A letra na sopa


Sem nostalgia - e mesmo com ela, porque estamos fartos de renegar a saudade como sentimento ilegítimo -, apenas assinalando factos, concluímos que as coisas já não são o que eram. E não fazendo destas letras um balanço, mesmo que o ano 2000 nos seus primeiros passos a isso nos convide, não deixamos de, por outro lado, dar conta de que o que pudéssemos haver imaginado para final de século não corresponde nem às previsões, quanto mais aos sonhos.
Poderia alguém, por exemplo, décadas atrás - quando a rapidez e a facilidade de comunicação se anunciava já fortemente como futuro credível - que as palavras iriam perder a importância que tinham e que as próprias letras deixariam, a breve trecho, de formar sons e construir significados?

Vamos por partes.

Há coisa de meio século, as crianças de uma geração - toda não, é claro, mas apenas aquelas que tinham escapado ao trabalho infantil, à bucha de pão e pontapé no rabo como arquitrave da sua instrução e cultura - aprendiam cedo as letras. Mesmo na mais pequena burguesia, com a mãe em casa e pelo menos sopa quente à refeição, desde logo as letras lhes eram enfiadas insidiosamente na boca. Literalmente. Havia mesmo aquela sopa de massa, com letrinhas, e a mais enfastiada das criaturas lá ia engolindo o seu próprio nome, depois de juntar letras à beira do prato. As letras tinham, logo para começar, significado. E sabor.
Essa facilidade no manuseamento das letras, essa curiosidade em juntá-las e organizá-las em palavras, daria os seus frutos. Mesmo na mais negra opressão, com a palavra impressa vigiada e a voz esmagada, a palavra, feita de letras e com sabor a sentimentos e inteligência, acabava por saltar barreiras, imprimir-se, distribuir-se ou estampar-se em muros, gravar-se tão profundamente neles que a sua resistência ainda hoje pode ser testemunhada contra todas as reescritas.
Foi assim que, lembremo-lo sem nostalgias mas com a saudade que fica das coisas verdadeiras e valorosas, se deu voz a uma luta prolongada.

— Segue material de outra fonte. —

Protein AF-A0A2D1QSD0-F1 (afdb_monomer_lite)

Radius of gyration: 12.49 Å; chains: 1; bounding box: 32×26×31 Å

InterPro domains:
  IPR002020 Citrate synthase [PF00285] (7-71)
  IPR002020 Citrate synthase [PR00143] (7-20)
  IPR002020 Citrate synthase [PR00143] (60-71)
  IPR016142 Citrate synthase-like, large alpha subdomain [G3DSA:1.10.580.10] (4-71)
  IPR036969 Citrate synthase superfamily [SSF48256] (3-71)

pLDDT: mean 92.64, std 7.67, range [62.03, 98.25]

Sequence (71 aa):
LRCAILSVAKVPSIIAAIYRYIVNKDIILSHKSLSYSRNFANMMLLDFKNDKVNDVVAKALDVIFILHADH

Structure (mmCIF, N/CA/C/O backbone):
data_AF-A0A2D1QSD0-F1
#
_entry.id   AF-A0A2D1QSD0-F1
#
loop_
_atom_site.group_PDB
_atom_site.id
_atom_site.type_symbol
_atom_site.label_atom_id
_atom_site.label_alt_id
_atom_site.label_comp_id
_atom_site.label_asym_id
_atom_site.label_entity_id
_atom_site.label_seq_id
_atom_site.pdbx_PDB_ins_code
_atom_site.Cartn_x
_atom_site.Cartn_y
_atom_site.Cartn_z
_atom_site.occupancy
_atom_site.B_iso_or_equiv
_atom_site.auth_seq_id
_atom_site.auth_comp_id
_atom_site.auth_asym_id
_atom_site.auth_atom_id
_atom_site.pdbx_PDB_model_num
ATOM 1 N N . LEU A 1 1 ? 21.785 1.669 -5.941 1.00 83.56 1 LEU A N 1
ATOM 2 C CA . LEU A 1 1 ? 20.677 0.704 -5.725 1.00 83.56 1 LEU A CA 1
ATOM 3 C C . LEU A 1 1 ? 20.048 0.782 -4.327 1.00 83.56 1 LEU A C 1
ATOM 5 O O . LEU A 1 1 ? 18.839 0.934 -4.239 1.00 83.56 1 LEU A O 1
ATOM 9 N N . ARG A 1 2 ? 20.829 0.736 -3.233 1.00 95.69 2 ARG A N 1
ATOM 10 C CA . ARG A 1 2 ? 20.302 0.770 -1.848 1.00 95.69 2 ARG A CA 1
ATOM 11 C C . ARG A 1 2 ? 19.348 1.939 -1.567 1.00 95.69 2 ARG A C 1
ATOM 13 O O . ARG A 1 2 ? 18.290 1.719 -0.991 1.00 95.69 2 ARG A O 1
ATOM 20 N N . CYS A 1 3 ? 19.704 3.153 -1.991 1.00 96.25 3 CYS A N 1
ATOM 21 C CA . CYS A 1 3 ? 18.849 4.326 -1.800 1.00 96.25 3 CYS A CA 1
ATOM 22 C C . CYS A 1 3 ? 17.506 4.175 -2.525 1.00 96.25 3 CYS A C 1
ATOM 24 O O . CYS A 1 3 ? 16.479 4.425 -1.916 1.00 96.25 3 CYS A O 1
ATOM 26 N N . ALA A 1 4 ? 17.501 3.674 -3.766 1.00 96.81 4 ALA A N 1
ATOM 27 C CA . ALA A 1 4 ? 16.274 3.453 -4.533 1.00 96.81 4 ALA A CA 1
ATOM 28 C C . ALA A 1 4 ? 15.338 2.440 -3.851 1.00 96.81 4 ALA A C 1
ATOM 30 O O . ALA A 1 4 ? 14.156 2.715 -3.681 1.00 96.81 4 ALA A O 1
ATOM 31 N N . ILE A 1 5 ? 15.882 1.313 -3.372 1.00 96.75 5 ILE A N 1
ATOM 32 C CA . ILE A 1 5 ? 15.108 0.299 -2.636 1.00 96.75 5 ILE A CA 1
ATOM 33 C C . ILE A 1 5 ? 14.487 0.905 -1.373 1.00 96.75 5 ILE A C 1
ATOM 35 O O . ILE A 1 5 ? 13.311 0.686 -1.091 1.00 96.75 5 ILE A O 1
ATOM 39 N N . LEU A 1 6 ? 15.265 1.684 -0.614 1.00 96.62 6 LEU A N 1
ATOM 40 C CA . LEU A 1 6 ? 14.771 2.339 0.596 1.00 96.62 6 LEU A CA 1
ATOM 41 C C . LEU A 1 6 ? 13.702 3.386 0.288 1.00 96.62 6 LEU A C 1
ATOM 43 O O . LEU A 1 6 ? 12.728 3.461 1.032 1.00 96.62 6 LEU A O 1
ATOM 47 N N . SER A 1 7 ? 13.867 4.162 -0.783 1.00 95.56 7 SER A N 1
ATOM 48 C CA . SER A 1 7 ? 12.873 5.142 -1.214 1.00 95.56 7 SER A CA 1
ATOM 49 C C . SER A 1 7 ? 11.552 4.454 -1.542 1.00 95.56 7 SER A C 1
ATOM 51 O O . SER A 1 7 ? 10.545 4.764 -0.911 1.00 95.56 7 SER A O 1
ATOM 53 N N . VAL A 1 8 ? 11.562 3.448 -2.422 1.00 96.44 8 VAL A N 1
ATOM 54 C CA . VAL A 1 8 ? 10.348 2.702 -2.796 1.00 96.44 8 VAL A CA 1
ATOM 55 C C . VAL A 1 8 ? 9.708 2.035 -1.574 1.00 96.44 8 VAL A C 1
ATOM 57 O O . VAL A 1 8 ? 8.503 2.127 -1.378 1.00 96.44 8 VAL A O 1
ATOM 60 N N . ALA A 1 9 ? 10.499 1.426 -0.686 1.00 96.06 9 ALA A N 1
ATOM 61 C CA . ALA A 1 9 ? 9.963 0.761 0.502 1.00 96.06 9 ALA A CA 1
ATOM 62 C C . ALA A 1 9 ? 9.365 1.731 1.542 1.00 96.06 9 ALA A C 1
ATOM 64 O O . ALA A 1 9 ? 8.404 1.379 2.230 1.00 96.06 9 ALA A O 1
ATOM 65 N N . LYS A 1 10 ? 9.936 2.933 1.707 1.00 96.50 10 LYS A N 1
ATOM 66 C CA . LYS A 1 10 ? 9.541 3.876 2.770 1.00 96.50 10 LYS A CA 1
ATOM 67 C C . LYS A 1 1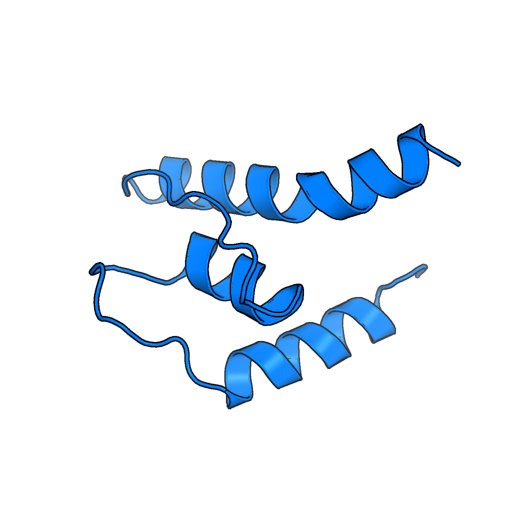0 ? 8.459 4.863 2.355 1.00 96.50 10 LYS A C 1
ATOM 69 O O . LYS A 1 10 ? 7.675 5.249 3.222 1.00 96.50 10 LYS A O 1
ATOM 74 N N . VAL A 1 11 ? 8.390 5.253 1.080 1.00 96.88 11 VAL A N 1
ATOM 75 C CA . VAL A 1 11 ? 7.411 6.233 0.571 1.00 96.88 11 VAL A CA 1
ATOM 76 C C . VAL A 1 11 ? 5.972 5.912 1.016 1.00 96.88 11 VAL A C 1
ATOM 78 O O . VAL A 1 11 ? 5.349 6.791 1.613 1.00 96.88 11 VAL A O 1
ATOM 81 N N . PRO A 1 12 ? 5.459 4.671 0.885 1.00 96.81 12 PRO A N 1
ATOM 82 C CA . PRO A 1 12 ? 4.103 4.341 1.333 1.00 96.81 12 PRO A CA 1
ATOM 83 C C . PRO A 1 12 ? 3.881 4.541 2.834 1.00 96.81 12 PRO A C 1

Pegava-se num balde carregadinho de nitrato de prata, escolhia-se um bom muro por onde as gentes passassem a caminho do trabalho, arranjava-se um grupo de amigos - ele havia tantos -, montava-se a segurança e, de luvas para não queimar as mãos, escrevia-se laboriosamente com aquele soluto invisível, molhando o pincel, fazendo o gosto ao dedo, dando largas à alma. Era como um grito silencioso, ao retardador, com as palavras a aparecerem ao sol do dia seguinte, cada vez mais negras e resistentes: «Morte ao fascismo!»; «Fora a Pide!»; «Abaixo a guerra colonial!»; «Viva o 1º de Maio!».

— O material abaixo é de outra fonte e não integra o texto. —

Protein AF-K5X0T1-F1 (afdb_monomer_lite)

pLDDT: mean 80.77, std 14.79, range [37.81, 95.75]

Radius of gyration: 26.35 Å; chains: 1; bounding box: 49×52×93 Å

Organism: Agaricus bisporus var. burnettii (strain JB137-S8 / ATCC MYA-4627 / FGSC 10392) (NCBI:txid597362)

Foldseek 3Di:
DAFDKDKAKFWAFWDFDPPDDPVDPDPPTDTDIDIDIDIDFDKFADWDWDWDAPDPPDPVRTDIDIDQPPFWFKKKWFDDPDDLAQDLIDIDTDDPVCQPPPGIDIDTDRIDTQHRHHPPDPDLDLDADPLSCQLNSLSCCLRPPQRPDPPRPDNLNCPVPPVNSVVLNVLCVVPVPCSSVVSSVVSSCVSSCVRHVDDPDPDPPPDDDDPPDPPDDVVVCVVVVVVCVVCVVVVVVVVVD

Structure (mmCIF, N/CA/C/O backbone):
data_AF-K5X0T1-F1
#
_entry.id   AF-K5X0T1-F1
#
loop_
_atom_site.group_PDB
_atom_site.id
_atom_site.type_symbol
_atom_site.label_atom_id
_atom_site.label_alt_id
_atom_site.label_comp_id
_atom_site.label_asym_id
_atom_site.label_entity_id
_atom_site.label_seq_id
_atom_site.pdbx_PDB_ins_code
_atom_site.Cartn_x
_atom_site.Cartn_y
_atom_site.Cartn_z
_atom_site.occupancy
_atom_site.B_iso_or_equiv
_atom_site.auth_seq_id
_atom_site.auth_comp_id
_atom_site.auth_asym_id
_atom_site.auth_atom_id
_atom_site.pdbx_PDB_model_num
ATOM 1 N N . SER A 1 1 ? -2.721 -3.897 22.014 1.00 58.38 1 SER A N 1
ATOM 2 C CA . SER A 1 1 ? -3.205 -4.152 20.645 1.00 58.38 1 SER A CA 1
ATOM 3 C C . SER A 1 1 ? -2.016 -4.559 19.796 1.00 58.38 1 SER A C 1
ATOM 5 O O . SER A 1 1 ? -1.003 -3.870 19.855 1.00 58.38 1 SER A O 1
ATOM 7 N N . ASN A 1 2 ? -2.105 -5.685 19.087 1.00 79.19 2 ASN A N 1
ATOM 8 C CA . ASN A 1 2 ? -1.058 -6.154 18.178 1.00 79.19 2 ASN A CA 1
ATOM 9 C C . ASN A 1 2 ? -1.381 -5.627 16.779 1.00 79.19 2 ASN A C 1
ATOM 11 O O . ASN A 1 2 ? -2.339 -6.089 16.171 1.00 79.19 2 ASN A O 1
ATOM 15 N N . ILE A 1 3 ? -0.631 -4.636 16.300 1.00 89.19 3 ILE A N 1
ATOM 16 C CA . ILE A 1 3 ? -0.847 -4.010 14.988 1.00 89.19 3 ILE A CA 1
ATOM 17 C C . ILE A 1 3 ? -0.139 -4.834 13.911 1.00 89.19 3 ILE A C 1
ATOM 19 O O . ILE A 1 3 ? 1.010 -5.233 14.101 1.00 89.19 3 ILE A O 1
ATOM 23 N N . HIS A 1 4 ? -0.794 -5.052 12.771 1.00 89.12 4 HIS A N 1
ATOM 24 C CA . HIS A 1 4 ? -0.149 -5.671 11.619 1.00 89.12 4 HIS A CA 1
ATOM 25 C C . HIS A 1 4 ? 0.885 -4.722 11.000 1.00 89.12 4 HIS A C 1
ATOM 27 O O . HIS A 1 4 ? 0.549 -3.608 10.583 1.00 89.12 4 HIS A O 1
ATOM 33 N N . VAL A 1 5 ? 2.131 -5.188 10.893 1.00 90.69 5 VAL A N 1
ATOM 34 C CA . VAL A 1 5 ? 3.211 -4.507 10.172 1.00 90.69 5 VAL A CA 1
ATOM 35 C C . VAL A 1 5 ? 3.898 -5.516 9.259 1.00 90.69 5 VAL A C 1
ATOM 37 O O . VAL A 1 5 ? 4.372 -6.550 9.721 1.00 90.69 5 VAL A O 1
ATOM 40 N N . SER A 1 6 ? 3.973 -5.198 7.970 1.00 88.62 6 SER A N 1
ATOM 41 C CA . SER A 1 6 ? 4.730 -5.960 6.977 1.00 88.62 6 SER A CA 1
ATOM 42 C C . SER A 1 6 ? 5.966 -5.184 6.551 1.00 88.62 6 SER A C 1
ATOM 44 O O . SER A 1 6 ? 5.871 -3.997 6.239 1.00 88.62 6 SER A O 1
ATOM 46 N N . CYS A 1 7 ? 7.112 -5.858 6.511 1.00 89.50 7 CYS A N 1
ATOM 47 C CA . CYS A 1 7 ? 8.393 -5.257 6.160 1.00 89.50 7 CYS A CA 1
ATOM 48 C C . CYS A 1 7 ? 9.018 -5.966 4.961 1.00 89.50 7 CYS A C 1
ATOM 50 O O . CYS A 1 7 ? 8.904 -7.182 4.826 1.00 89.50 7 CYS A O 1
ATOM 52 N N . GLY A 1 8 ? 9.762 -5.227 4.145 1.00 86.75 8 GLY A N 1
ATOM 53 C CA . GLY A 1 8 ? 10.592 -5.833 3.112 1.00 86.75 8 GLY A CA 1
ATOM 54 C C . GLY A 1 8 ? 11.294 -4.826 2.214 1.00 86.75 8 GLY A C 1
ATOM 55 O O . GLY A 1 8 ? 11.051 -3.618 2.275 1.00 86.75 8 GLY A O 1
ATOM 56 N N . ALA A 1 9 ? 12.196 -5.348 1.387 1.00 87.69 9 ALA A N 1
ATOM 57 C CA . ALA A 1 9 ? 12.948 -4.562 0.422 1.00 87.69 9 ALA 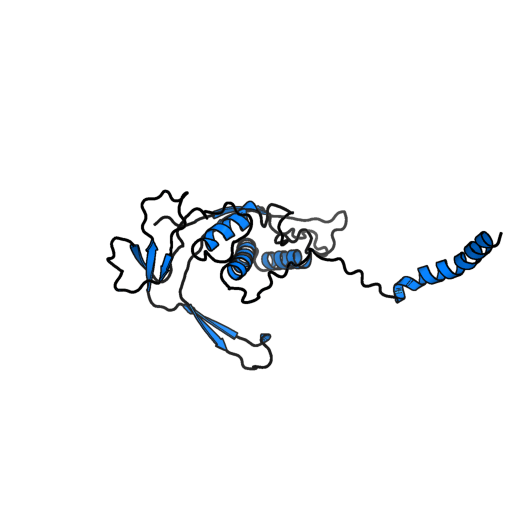A CA 1
ATOM 58 C C . ALA A 1 9 ? 12.151 -4.361 -0.874 1.00 87.69 9 ALA A C 1
ATOM 60 O O . ALA A 1 9 ? 11.362 -5.207 -1.296 1.00 87.69 9 ALA A O 1
ATOM 61 N N . PHE A 1 10 ? 12.361 -3.220 -1.514 1.00 86.88 10 PHE A N 1
ATOM 62 C CA . PHE A 1 10 ? 11.782 -2.816 -2.781 1.00 86.88 10 PHE A CA 1
ATOM 63 C C . PHE A 1 10 ? 12.899 -2.401 -3.721 1.00 86.88 10 PHE A C 1
ATOM 65 O O . PHE A 1 10 ? 13.607 -1.445 -3.421 1.00 86.88 10 PHE A O 1
ATOM 72 N N . LEU A 1 11 ? 13.037 -3.083 -4.853 1.00 87.69 11 LEU A N 1
ATOM 73 C CA . LEU A 1 11 ? 13.839 -2.562 -5.950 1.00 87.69 11 LEU A CA 1
ATOM 74 C C . LEU A 1 11 ? 12.947 -1.637 -6.780 1.00 87.69 11 LEU A C 1
ATOM 76 O O . LEU A 1 11 ? 11.946 -2.086 -7.338 1.00 87.69 11 LEU A O 1
ATOM 80 N N . GLY A 1 12 ? 13.280 -0.350 -6.808 1.00 88.44 12 GLY A N 1
ATOM 81 C CA . GLY A 1 12 ? 12.523 0.655 -7.543 1.00 88.44 12 GLY A CA 1
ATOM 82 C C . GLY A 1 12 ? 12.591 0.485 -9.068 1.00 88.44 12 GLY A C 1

As mesmas letras, já não tenras como na sopa da infância, mas fortes e afiadas, à medida dos sonhos, das lutas, das esperanças.

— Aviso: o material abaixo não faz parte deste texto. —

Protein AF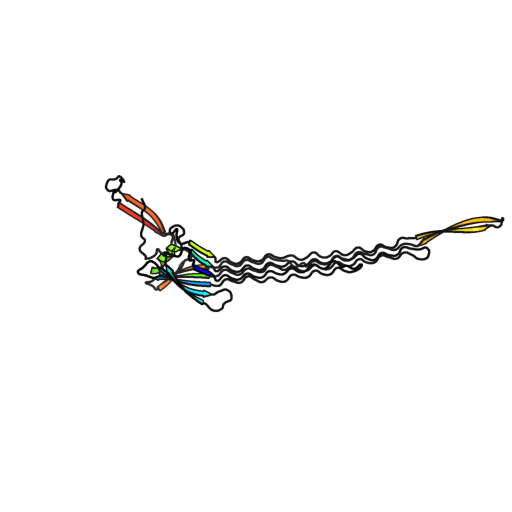-A0A397S6S1-F1 (afdb_monomer)

Structure (mmCIF, N/CA/C/O backbone):
data_AF-A0A397S6S1-F1
#
_entry.id   AF-A0A397S6S1-F1
#
loop_
_atom_site.group_PDB
_atom_site.id
_atom_site.type_symbol
_atom_site.label_atom_id
_atom_site.label_alt_id
_atom_site.label_comp_id
_atom_site.label_asym_id
_atom_site.label_entity_id
_atom_site.label_seq_id
_atom_site.pdbx_PDB_ins_code
_atom_site.Cartn_x
_atom_site.Cartn_y
_atom_site.Cartn_z
_atom_site.occupancy
_atom_site.B_iso_or_equiv
_atom_site.auth_seq_id
_atom_site.auth_comp_id
_atom_site.auth_asym_id
_atom_site.auth_atom_id
_atom_site.pdbx_PDB_model_num
ATOM 1 N N . MET A 1 1 ? -15.194 20.595 20.971 1.00 49.88 1 MET A N 1
ATOM 2 C CA . MET A 1 1 ? -15.760 19.247 21.141 1.00 49.88 1 MET A CA 1
ATOM 3 C C . MET A 1 1 ? -14.604 18.338 21.506 1.00 49.88 1 MET A C 1
ATOM 5 O O . MET A 1 1 ? -13.715 18.184 20.670 1.00 49.88 1 MET A O 1
ATOM 9 N N . PRO A 1 2 ? -14.495 17.902 22.769 1.00 57.78 2 PRO A N 1
ATOM 10 C CA . PRO A 1 2 ? -13.453 16.972 23.172 1.00 57.78 2 PRO A CA 1
ATOM 11 C C . PRO A 1 2 ? -13.737 15.608 22.536 1.00 57.78 2 PRO A C 1
ATOM 13 O O . PRO A 1 2 ? -14.866 15.121 22.544 1.00 57.78 2 PRO A O 1
ATOM 16 N N . PHE A 1 3 ? -12.702 15.026 21.948 1.00 66.88 3 PHE A N 1
ATOM 17 C CA . PHE A 1 3 ? -12.721 13.681 21.397 1.00 66.88 3 PHE A CA 1
ATOM 18 C C . PHE A 1 3 ? -11.619 12.877 22.069 1.00 66.88 3 PHE A C 1
ATOM 20 O O . PHE A 1 3 ? -10.541 13.403 22.357 1.00 66.88 3 PHE A O 1
ATOM 27 N N . VAL A 1 4 ? -11.885 11.600 22.296 1.00 69.38 4 VAL A N 1
ATOM 28 C CA . VAL A 1 4 ? -10.873 10.654 22.760 1.00 69.38 4 VAL A CA 1
ATOM 29 C C . VAL A 1 4 ? -10.373 9.915 21.538 1.00 69.38 4 VAL A C 1
ATOM 31 O O . VAL A 1 4 ? -11.154 9.249 20.865 1.00 69.38 4 VAL A O 1
ATOM 34 N N . VAL A 1 5 ? -9.093 10.068 21.213 1.00 80.88 5 VAL A N 1
ATOM 35 C CA . VAL A 1 5 ? -8.457 9.336 20.113 1.00 80.88 5 VAL A CA 1
ATOM 36 C C . VAL A 1 5 ? -7.332 8.510 20.697 1.00 80.88 5 VAL A C 1
ATOM 38 O O . VAL A 1 5 ? -6.319 9.058 21.129 1.00 80.88 5 VAL A O 1
ATOM 41 N N . LEU A 1 6 ? -7.507 7.194 20.660 1.00 88.75 6 LEU A N 1
ATOM 42 C CA . LEU A 1 6 ? -6.426 6.252 20.883 1.00 88.75 6 LEU A CA 1
ATOM 43 C C . LEU A 1 6 ? -6.134 5.550 19.560 1.00 88.75 6 LEU A C 1
ATOM 45 O O . LEU A 1 6 ? -6.953 4.788 19.046 1.00 88.75 6 LEU A O 1
ATOM 49 N N . SER A 1 7 ? -4.975 5.870 18.987 1.00 92.12 7 SER A N 1
ATOM 50 C CA . SER A 1 7 ? -4.529 5.338 17.704 1.00 92.12 7 SER A CA 1
ATOM 51 C C . SER A 1 7 ? -3.193 4.628 17.867 1.00 92.12 7 SER A C 1
ATOM 53 O O . SER A 1 7 ? -2.209 5.206 18.335 1.00 92.12 7 SER A O 1
ATOM 55 N N . VAL A 1 8 ? -3.175 3.365 17.457 1.00 94.94 8 VAL A N 1
ATOM 56 C CA . VAL A 1 8 ? -1.996 2.491 17.409 1.00 94.94 8 VAL A CA 1
ATOM 57 C C . VAL A 1 8 ? -1.719 2.016 15.981 1.00 94.94 8 VAL A C 1
ATOM 59 O O . VAL A 1 8 ? -1.090 0.980 15.765 1.00 94.94 8 VAL A O 1
ATOM 62 N N . SER A 1 9 ? -2.199 2.777 15.000 1.00 95.75 9 SER A N 1
ATOM 63 C CA . SER A 1 9 ? -2.180 2.421 13.587 1.00 95.75 9 SER A CA 1
ATOM 64 C C . SER A 1 9 ? -0.763 2.221 13.052 1.00 95.75 9 SER A C 1
ATOM 66 O O . SER A 1 9 ? 0.190 2.908 13.435 1.00 95.75 9 SER A O 1
ATOM 68 N N . GLY A 1 10 ? -0.625 1.261 12.144 1.00 96.31 10 GLY A N 1
ATOM 69 C CA . GLY A 1 10 ? 0.649 0.948 11.518 1.00 96.31 10 GLY A CA 1
ATOM 70 C C . GLY A 1 10 ? 1.063 2.029 10.513 1.00 96.31 10 GLY A C 1
ATOM 71 O O . GLY A 1 10 ? 0.251 2.421 9.674 1.00 96.31 10 GLY A O 1
ATOM 72 N N . PRO A 1 11 ? 2.317 2.518 10.522 1.00 96.75 11 PRO A N 1
ATOM 73 C CA . PRO A 1 11 ? 2.785 3.430 9.490 1.00 96.75 11 PRO A CA 1
ATOM 74 C C . PRO A 1 11 ? 2.798 2.769 8.107 1.00 96.75 11 PRO A C 1
ATOM 76 O O . PRO A 1 11 ? 3.103 1.582 7.939 1.00 96.75 11 PRO A O 1
ATOM 79 N N . ASN A 1 12 ? 2.502 3.582 7.094 1.00 97.69 12 ASN A N 1
ATOM 80 C CA . ASN A 1 12 ? 2.542 3.167 5.699 1.00 97.69 12 ASN A CA 1
ATOM 81 C C . ASN A 1 12 ? 3.964 2.796 5.260 1.00 97.69 12 ASN A C 1
ATOM 83 O O . ASN A 1 12 ? 4.958 3.384 5.688 1.00 97.69 12 ASN A O 1
ATOM 87 N N . GLY A 1 13 ? 4.036 1.843 4.340 1.00 97.56 13 GLY A N 1
ATOM 88 C CA . GLY A 1 13 ? 5.231 1.536 3.583 1.00 97.56 13 GLY A CA 1
ATOM 89 C C . GLY A 1 13 ? 5.599 2.671 2.630 1.00 97.56 13 GLY A C 1
ATOM 90 O O . GLY A 1 13 ? 4.772 3.485 2.221 1.00 97.56 13 GLY A O 1
ATOM 91 N N . VAL A 1 14 ? 6.870 2.706 2.257 1.00 98.31 14 VAL A N 1
ATOM 92 C CA . VAL A 1 14 ? 7.441 3.662 1.312 1.00 98.31 14 VAL A CA 1
ATOM 93 C C . VAL A 1 14 ? 7.373 3.061 -0.085 1.00 98.31 14 VAL A C 1
ATOM 95 O O . VAL A 1 14 ? 7.684 1.885 -0.280 1.00 98.31 14 VAL A O 1
ATOM 98 N N . ASN A 1 15 ? 6.966 3.865 -1.063 1.00 98.38 15 ASN A N 1
ATOM 99 C CA . ASN A 1 15 ? 6.918 3.450 -2.462 1.00 98.38 15 ASN A CA 1
ATOM 100 C C . ASN A 1 15 ? 8.325 3.186 -3.016 1.00 98.38 15 ASN A C 1
ATOM 102 O O . ASN A 1 15 ? 9.296 3.834 -2.622 1.00 98.38 15 ASN A O 1
ATOM 106 N N . GLY A 1 16 ? 8.414 2.269 -3.975 1.00 97.75 16 GLY A N 1
ATOM 107 C CA . GLY A 1 16 ? 9.587 2.124 -4.821 1.00 97.75 16 GLY A CA 1
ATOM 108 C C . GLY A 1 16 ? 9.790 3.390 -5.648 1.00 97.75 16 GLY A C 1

As letras tiveram os seus muros, os seus papeis. Sobretudo o seu papel na grande revolução de Abril. E aí, feitas de vitórias e de transformações profundas, e de novo agudas e certeiras, as letras entraram na batalha, com inteligência e vontade: «A reacção não passará!»; «Viva a Reforma Agrária!»; «Viva as Nacionalizações!»; «25 de Abril Sempre!». E nas refregas prolongadas em defesa das conquistas de Abril, as letras escreviam os nomes dos seus inimigos, apontavam-nos com a franqueza dos revolucionários. E, mesmo quando eles eram já objecto de louvores dos novos poderes, não deixavam de os denunciar. Escrevia-se «Spínola é um facho», enquanto ele recebia um bastão de marechal. É que as letras também tinham coração.
Havia uma profusão de letras. Das que se aplaudiam, das que se repudiavam, das que faziam sorrir, das que, até, metiam nojo. Mas elas falavam por sobre o silêncio.
O silêncio acabou por ganhar peso. Instalados em muitas câmaras municipais, os novos-ricos de Abril, ajudantes de restauradores de monopólios e de latifúndios, aliados de novo ao imperialismo, aprendizes do poder, aspiraram a exercê-lo como era dantes, e deu-lhes uma grande vontade limpadora. Em numerosos municípios do País tem sido um fartar de lavação de paredes, a extirpar vestígios de vozes de ontem e de hoje.
Poderia pensar-se que se tratava apenas de mania das limpezas, como alguns pretendem fazer crer. Mas, olhando os muros por aí fora, não só em Portugal mas por essa Europa, vemos que uma «nova» escrita aparece e que ninguém lhe toca. Estranhamente, a mão que a «escreve» parece ser a mesma, em exercício caligráfico de um viajante demente. Escreve sempre a mesma coisa. Mas não diz nada.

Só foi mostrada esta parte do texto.